Larsen, Nicholas A.; Turner, James M.; Stevens, James; Rosser, Susan J.; Basran, Amrik; Lerner, Richard A.; Bruce, Neil C.; Wilson, Ian A.
January 2002
Nature Structural Biology;Jan2002, Vol. 9 Issue 1, p17
Academic Journal
Here we report the first structure of a cocaine-degrading enzyme. The bacterial esterase, cocE, hydrolyzes pharmacologically active (-)-cocaine to a nonpsychoactive metabolite with a rate faster than any other reported cocaine esterase (kcat = 7.8 s-1 and KM = 640 nM). Because of the high catalytic proficiency of cocE, it is an attractive candidate for novel protein-based therapies for cocaine overdose.
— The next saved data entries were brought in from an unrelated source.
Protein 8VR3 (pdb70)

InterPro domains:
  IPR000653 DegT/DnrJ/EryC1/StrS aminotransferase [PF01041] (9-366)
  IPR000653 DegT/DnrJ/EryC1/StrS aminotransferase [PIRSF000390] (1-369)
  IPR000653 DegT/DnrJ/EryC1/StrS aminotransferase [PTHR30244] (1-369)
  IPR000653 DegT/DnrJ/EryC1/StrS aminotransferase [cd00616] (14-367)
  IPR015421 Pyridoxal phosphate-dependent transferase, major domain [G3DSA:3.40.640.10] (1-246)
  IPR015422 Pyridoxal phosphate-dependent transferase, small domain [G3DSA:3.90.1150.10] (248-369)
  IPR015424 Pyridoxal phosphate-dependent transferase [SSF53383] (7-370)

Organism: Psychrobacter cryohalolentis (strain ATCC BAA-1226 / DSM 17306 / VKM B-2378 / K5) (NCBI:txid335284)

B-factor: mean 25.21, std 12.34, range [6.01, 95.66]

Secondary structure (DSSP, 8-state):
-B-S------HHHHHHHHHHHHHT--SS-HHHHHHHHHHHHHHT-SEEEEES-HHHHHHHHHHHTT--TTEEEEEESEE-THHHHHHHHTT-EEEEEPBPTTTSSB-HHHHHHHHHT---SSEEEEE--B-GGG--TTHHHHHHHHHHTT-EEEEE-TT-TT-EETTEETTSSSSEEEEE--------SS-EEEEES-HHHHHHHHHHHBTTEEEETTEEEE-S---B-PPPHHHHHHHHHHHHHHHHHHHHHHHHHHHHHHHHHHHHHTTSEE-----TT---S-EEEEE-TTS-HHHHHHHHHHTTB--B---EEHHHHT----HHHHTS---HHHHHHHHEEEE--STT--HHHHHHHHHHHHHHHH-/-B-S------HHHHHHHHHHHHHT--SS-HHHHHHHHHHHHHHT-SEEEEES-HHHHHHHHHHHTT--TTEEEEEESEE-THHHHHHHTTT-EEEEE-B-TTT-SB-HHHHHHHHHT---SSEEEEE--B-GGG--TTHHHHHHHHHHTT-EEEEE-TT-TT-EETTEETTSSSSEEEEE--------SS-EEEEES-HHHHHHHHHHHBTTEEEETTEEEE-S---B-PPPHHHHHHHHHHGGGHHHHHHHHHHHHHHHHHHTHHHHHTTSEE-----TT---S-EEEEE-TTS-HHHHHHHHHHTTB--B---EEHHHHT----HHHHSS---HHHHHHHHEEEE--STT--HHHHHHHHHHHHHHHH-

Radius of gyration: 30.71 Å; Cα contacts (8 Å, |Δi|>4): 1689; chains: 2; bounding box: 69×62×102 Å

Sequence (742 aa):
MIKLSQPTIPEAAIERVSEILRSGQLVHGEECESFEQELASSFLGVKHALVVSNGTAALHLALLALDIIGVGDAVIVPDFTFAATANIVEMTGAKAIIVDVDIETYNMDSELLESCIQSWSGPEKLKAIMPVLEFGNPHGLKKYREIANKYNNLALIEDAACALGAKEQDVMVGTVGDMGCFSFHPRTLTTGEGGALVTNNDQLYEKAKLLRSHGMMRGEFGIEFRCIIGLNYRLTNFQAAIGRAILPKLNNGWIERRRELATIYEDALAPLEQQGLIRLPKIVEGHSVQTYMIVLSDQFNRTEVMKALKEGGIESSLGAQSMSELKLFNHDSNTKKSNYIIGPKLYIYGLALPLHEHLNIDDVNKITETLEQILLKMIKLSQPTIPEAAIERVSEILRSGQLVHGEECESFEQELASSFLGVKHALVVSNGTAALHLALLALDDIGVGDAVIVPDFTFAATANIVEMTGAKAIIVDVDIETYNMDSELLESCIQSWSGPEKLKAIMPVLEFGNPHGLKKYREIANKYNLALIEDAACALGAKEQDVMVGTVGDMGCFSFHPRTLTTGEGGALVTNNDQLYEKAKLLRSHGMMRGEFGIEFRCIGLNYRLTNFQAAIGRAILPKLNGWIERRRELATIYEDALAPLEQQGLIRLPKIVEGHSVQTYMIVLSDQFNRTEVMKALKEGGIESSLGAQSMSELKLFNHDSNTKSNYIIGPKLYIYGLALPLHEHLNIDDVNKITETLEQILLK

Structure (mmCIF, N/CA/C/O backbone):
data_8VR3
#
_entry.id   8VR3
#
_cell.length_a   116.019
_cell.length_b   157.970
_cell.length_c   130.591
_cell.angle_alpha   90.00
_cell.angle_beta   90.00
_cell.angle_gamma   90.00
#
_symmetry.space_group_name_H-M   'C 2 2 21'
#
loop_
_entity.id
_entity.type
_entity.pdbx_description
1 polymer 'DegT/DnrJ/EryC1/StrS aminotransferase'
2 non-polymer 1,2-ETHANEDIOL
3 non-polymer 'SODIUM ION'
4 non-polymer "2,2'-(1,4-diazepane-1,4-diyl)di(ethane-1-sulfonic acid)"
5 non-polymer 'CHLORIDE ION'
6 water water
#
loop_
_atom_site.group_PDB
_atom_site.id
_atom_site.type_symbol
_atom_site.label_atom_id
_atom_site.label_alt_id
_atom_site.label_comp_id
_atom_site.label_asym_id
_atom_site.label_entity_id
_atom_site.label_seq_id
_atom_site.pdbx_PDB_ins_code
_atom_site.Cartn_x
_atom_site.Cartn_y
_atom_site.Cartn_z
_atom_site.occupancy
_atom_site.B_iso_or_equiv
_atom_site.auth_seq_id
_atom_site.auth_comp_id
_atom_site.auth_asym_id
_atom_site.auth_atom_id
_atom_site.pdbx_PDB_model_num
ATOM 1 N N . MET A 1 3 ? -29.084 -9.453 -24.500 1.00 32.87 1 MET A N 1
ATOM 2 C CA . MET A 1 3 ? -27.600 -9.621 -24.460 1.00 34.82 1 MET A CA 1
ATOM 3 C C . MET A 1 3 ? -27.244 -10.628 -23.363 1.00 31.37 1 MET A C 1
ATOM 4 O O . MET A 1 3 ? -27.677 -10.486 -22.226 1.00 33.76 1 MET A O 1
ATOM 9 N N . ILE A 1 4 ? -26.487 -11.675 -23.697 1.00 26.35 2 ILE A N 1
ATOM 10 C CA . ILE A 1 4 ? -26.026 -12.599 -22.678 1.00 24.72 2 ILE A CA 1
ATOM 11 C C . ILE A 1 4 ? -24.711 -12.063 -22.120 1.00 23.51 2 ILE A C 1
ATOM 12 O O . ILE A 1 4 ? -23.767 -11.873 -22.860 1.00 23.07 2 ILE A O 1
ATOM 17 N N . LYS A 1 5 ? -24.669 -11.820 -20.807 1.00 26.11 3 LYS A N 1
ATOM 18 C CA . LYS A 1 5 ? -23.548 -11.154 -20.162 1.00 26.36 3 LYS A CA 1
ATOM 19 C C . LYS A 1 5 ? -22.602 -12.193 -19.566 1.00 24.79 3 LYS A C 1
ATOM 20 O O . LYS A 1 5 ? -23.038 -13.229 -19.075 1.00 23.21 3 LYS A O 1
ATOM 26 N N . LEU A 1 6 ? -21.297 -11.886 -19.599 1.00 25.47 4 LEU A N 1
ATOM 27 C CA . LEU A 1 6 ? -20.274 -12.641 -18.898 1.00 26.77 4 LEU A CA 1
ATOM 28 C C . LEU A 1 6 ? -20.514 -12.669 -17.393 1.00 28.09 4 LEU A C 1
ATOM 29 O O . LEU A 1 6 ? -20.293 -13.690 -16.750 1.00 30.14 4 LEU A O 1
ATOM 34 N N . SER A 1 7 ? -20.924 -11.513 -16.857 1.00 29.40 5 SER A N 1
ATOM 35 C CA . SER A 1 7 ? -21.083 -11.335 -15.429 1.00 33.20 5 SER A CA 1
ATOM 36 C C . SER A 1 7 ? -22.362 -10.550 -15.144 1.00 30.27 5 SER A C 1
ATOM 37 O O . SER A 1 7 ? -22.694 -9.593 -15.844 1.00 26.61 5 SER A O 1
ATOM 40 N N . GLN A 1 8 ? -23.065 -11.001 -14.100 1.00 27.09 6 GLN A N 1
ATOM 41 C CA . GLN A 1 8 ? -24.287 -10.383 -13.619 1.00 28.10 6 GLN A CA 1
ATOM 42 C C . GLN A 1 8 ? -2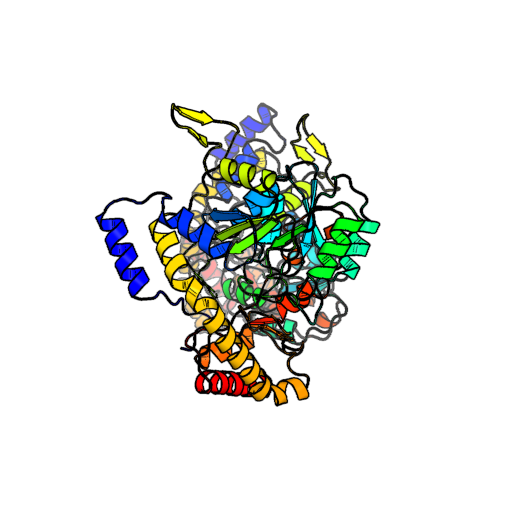4.281 -10.554 -12.101 1.00 28.54 6 GLN A C 1
ATOM 43 O O . GLN A 1 8 ? -24.815 -11.537 -11.577 1.00 28.42 6 GLN A O 1
ATOM 49 N N . PRO A 1 9 ? -23.603 -9.641 -11.364 1.00 24.00 7 PRO A N 1
ATOM 50 C CA . PRO A 1 9 ? -23.520 -9.727 -9.912 1.00 22.66 7 PRO A CA 1
ATOM 51 C C . PRO A 1 9 ? -24.882 -9.854 -9.236 1.00 21.65 7 PRO A C 1
ATOM 52 O O . PRO A 1 9 ? -25.841 -9.135 -9.557 1.00 21.55 7 PRO A O 1
ATOM 56 N N . THR A 1 10 ? -24.902 -10.766 -8.262 1.00 19.40 8 THR A N 1
ATOM 57 C CA . THR A 1 10 ? -26.113 -11.200 -7.604 1.00 19.44 8 THR A CA 1
ATOM 58 C C . THR A 1 10 ? -26.037 -10.780 -6.134 1.00 19.19 8 THR A C 1
ATOM 59 O O . THR A 1 10 ? -25.364 -11.424 -5.351 1.00 18.49 8 THR A O 1
ATOM 63 N N . ILE A 1 11 ? -26.758 -9.704 -5.791 1.00 17.88 9 ILE A N 1
ATOM 64 C CA . ILE A 1 11 ? -26.905 -9.223 -4.438 1.00 17.67 9 ILE A CA 1
ATOM 65 C C . ILE A 1 11 ? -28.292 -9.632 -3.955 1.00 18.66 9 ILE A C 1
ATOM 66 O O . ILE A 1 11 ? -29.294 -9.085 -4.411 1.00 18.51 9 ILE A O 1
ATOM 71 N N . PRO A 1 12 ? -28.405 -10.571 -3.002 1.00 19.45 10 PRO A N 1
ATOM 72 C CA . PRO A 1 12 ? -29.718 -10.994 -2.514 1.00 22.41 10 PRO A CA 1
ATOM 73 C C . PRO A 1 12 ? -30.501 -9.816 -1.931 1.00 24.86 10 PRO A C 1
ATOM 74 O O . PRO A 1 12 ? -29.913 -8.920 -1.332 1.00 25.00 10 PRO A O 1
ATOM 78 N N . GLU A 1 13 ? -31.820 -9.812 -2.145 1.00 27.11 11 GLU A N 1
ATOM 79 C CA . GLU A 1 13 ? -32.692 -8.746 -1.668 1.00 26.97 11 GLU A CA 1
ATOM 80 C C . GLU A 1 13 ? -32.554 -8.558 -0.163 1.00 22.98 11 GLU A C 1
ATOM 81 O O . GLU A 1 13 ? -32.596 -7.430 0.300 1.00 21.27 11 GLU A O 1
ATOM 87 N N . ALA A 1 14 ? -32.350 -9.644 0.589 1.00 22.10 12 ALA A N 1
ATOM 88 C CA . ALA A 1 14 ? -32.111 -9.522 2.020 1.00 24.36 12 ALA A CA 1
ATOM 89 C C . ALA A 1 14 ? -30.936 -8.570 2.271 1.00 24.50 12 ALA A C 1
ATOM 90 O O . ALA A 1 14 ? -31.049 -7.636 3.072 1.00 26.32 12 ALA A O 1
ATOM 92 N N . ALA A 1 15 ? -29.813 -8.845 1.589 1.00 22.50 13 ALA A N 1
ATOM 93 C CA . ALA A 1 15 ? -28.626 -8.008 1.661 1.00 20.59 13 ALA A CA 1
ATOM 94 C C . ALA A 1 15 ? -28.957 -6.551 1.316 1.00 19.91 13 ALA A C 1
ATOM 95 O O . ALA A 1 15 ? -28.522 -5.622 1.987 1.00 19.21 13 ALA A O 1
ATOM 97 N N . ILE A 1 16 ? -29.722 -6.340 0.251 1.00 19.57 14 ILE A N 1
ATOM 98 C CA . ILE A 1 16 ? -30.069 -4.980 -0.125 1.00 20.52 14 ILE A CA 1
ATOM 99 C C . ILE A 1 16 ? -30.797 -4.261 1.020 1.00 21.61 14 ILE A C 1
ATOM 100 O O . ILE A 1 16 ? -30.524 -3.091 1.284 1.00 20.73 14 ILE A O 1
ATOM 105 N N . GLU A 1 17 ? -31.718 -4.953 1.704 1.00 23.87 15 GLU A N 1
ATOM 106 C CA . GLU A 1 17 ? -32.495 -4.345 2.778 1.00 26.90 15 GLU A CA 1
ATOM 107 C C . GLU A 1 17 ? -31.601 -4.086 3.986 1.00 22.73 15 GLU A C 1
ATOM 108 O O . GLU A 1 17 ? -31.706 -3.046 4.606 1.00 22.67 15 GLU A O 1
ATOM 114 N N . ARG A 1 18 ? -30.683 -5.009 4.272 1.00 20.79 16 ARG A N 1
ATOM 115 C CA . ARG A 1 18 ? -29.747 -4.843 5.363 1.00 20.39 16 ARG A CA 1
ATOM 116 C C . ARG A 1 18 ? -28.792 -3.670 5.121 1.00 18.29 16 ARG A C 1
ATOM 117 O O . ARG A 1 18 ? -28.532 -2.895 6.045 1.00 16.77 16 ARG A O 1
ATOM 125 N N . VAL A 1 19 ? -28.312 -3.510 3.875 1.00 16.08 17 VAL A N 1
ATOM 126 C CA . VAL A 1 19 ? -27.487 -2.357 3.529 1.00 17.14 17 VAL A CA 1
ATOM 127 C C . VAL A 1 19 ? -28.278 -1.066 3.802 1.00 18.75 17 VAL A C 1
ATOM 128 O O . VAL A 1 19 ? -27.740 -0.080 4.338 1.00 17.07 17 VAL A O 1
ATOM 132 N N . SER A 1 20 ? -29.570 -1.080 3.457 1.00 19.13 18 SER A N 1
ATOM 133 C CA . SER A 1 20 ? -30.405 0.097 3.665 1.00 21.85 18 SER A CA 1
ATOM 134 C C . SER A 1 20 ? -30.542 0.387 5.157 1.00 21.53 18 SER A C 1
ATOM 135 O O . SER A 1 20 ? -30.432 1.546 5.547 1.00 20.93 18 SER A O 1
ATOM 138 N N . GLU A 1 21 ? -30.727 -0.657 5.983 1.00 22.00 19 GLU A N 1
ATOM 139 C CA . GLU A 1 21 ? -30.822 -0.469 7.428 1.00 24.76 19 GLU A CA 1
ATOM 140 C C . GLU A 1 21 ? -29.515 0.132 7.961 1.00 21.11 19 GLU A C 1
ATOM 141 O O . GLU A 1 21 ? -29.541 1.041 8.787 1.00 20.31 19 GLU A O 1
ATOM 147 N N . ILE A 1 22 ? -28.363 -0.413 7.542 1.00 19.63 20 ILE A N 1
ATOM 148 C CA . ILE A 1 22 ? -27.078 0.073 8.034 1.00 17.29 20 ILE A CA 1
ATOM 149 C C . ILE A 1 22 ? -26.877 1.549 7.668 1.00 17.31 20 ILE A C 1
ATOM 150 O O . ILE A 1 22 ? -26.488 2.357 8.499 1.00 16.53 20 ILE A O 1
ATOM 155 N N . LEU A 1 23 ? -27.109 1.914 6.413 1.00 17.50 21 LEU A N 1
ATOM 156 C CA . LEU A 1 23 ? -26.929 3.284 5.968 1.00 17.54 21 LEU A CA 1
ATOM 157 C C . LEU A 1 23 ? -27.831 4.238 6.761 1.00 20.46 21 LEU A C 1
ATOM 158 O O . LEU A 1 23 ? -27.400 5.339 7.120 1.00 21.96 21 LEU A O 1
ATOM 163 N N . ARG A 1 24 ? -29.069 3.816 7.045 1.00 21.13 22 ARG A N 1
ATOM 164 C CA . ARG A 1 24 ? -30.059 4.660 7.694 1.00 25.44 22 ARG A CA 1
ATOM 165 C C . ARG A 1 24 ? -29.731 4.864 9.171 1.00 25.12 22 ARG A C 1
ATOM 166 O O . ARG A 1 24 ? -29.897 5.947 9.690 1.00 23.22 22 ARG A O 1
ATOM 174 N N . SER A 1 25 ? -29.248 3.824 9.831 1.00 28.60 23 SER A N 1
ATOM 175 C CA . SER A 1 25 ? -28.894 3.860 11.236 1.00 33.28 23 SER A CA 1
ATOM 176 C C . SER A 1 25 ? -27.553 4.544 11.480 1.00 44.73 23 SER A C 1
ATOM 177 O O . SER A 1 25 ? -27.233 4.806 12.638 1.00 43.80 23 SER A O 1
ATOM 180 N N . GLY A 1 26 ? -26.707 4.648 10.431 1.00 47.84 24 GLY A N 1
ATOM 181 C CA . GLY A 1 26 ? -25.400 5.294 10.504 1.00 42.40 24 GLY A CA 1
ATOM 182 C C . GLY A 1 26 ? -24.300 4.483 11.209 1.00 43.15 24 GLY A C 1
ATOM 183 O O . GLY A 1 26 ? -23.346 5.087 11.698 1.00 49.41 24 GLY A O 1
ATOM 184 N N . GLN A 1 27 ? -24.378 3.138 11.198 1.00 40.90 25 GLN A N 1
ATOM 185 C CA . GLN A 1 27 ? -23.336 2.256 11.735 1.00 42.75 25 GLN A CA 1
ATOM 186 C C . GLN A 1 27 ? -22.380 1.707 10.660 1.00 36.56 25 GLN A C 1
ATOM 187 O O . GLN A 1 27 ? -22.455 0.527 10.306 1.00 32.33 25 GLN A O 1
ATOM 193 N N . LEU A 1 28 ? -21.407 2.514 10.207 1.00 32.80 26 LEU A N 1
ATOM 194 C CA . LEU A 1 28 ? -20.816 2.351 8.881 1.00 31.19 26 LEU A CA 1
ATOM 195 C C . LEU A 1 28 ? -19.457 1.631 8.856 1.00 36.06 26 LEU A C 1
ATOM 196 O O . LEU A 1 28 ? -19.188 0.828 7.947 1.00 30.85 26 LEU A O 1
ATOM 201 N N . VAL A 1 29 ? -18.552 2.015 9.766 1.00 42.09 27 VAL A N 1
ATOM 202 C CA . VAL A 1 29 ? -17.177 1.517 9.778 1.00 49.27 27 VAL A CA 1
ATOM 203 C C . VAL A 1 29 ? -17.199 0.030 10.145 1.00 54.55 27 VAL A C 1
ATOM 204 O O . VAL A 1 29 ? -18.126 -0.406 10.828 1.00 44.67 27 VAL A O 1
ATOM 208 N N . HIS A 1 30 ? -16.164 -0.728 9.720 1.00 60.49 28 HIS A N 1
ATOM 209 C CA . HIS A 1 30 ? -15.946 -2.098 10.176 1.00 57.98 28 HIS A CA 1
ATOM 210 C C . HIS A 1 30 ? -16.579 -2.249 11.566 1.00 63.14 28 HIS A C 1
ATOM 211 O O . HIS A 1 30 ? -16.165 -1.589 12.530 1.00 60.12 28 HIS A O 1
ATOM 218 N N . GLY A 1 31 ? -17.605 -3.106 11.667 1.00 55.24 29 GLY A N 1
ATOM 219 C CA . GLY A 1 31 ? -18.293 -3.289 12.936 1.00 54.35 29 GLY A CA 1
ATOM 220 C C . GLY A 1 31 ? -18.528 -4.767 13.221 1.00 50.74 29 GLY A C 1
ATOM 221 O O . GLY A 1 31 ? -17.790 -5.625 12.728 1.00 44.53 29 GLY A O 1
ATOM 222 N N . GLU A 1 32 ? -19.579 -5.040 13.998 1.00 44.74 30 GLU A N 1
ATOM 223 C CA . GLU A 1 32 ? -19.998 -6.410 14.244 1.00 47.61 30 GLU A CA 1
ATOM 224 C C . GLU A 1 32 ? -20.180 -7.162 12.920 1.00 36.81 30 GLU A C 1
ATOM 225 O O . GLU A 1 32 ? -20.055 -8.385 12.867 1.00 30.27 30 GLU A O 1
ATOM 231 N N . GLU A 1 33 ? -20.509 -6.426 11.856 1.00 28.34 31 GLU A N 1
ATOM 232 C CA . GLU A 1 33 ? -20.819 -7.034 10.579 1.00 26.24 31 GLU A CA 1
ATOM 233 C C . GLU A 1 33 ? -19.557 -7.670 9.974 1.00 21.50 31 GLU A C 1
ATOM 234 O O . GLU A 1 33 ? -19.590 -8.826 9.535 1.00 18.40 31 GLU A O 1
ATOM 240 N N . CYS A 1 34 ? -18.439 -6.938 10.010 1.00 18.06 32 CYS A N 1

The crystal structure of cocE, solved by multiple anomalous dispersion (MAD) methods, reveals that cocE is a serine esterase composed of three domains: (i) a canonical α/β hydrolase fold (ii) an α-helical domain that caps the active site and (iii) a jelly-roll-like β-domain that interacts extensively with the other two domains. The active site was identified within the interface of all three domains by analysis of the crystal structures of transition state analog adduct and product complexes, which were refined at 1.58 Å and 1.63 Å resolution, respectively. These structural studies suggest that substrate recognition arises partly from interactions between the benzoyl moiety of cocaine and a highly evolved specificity pocket.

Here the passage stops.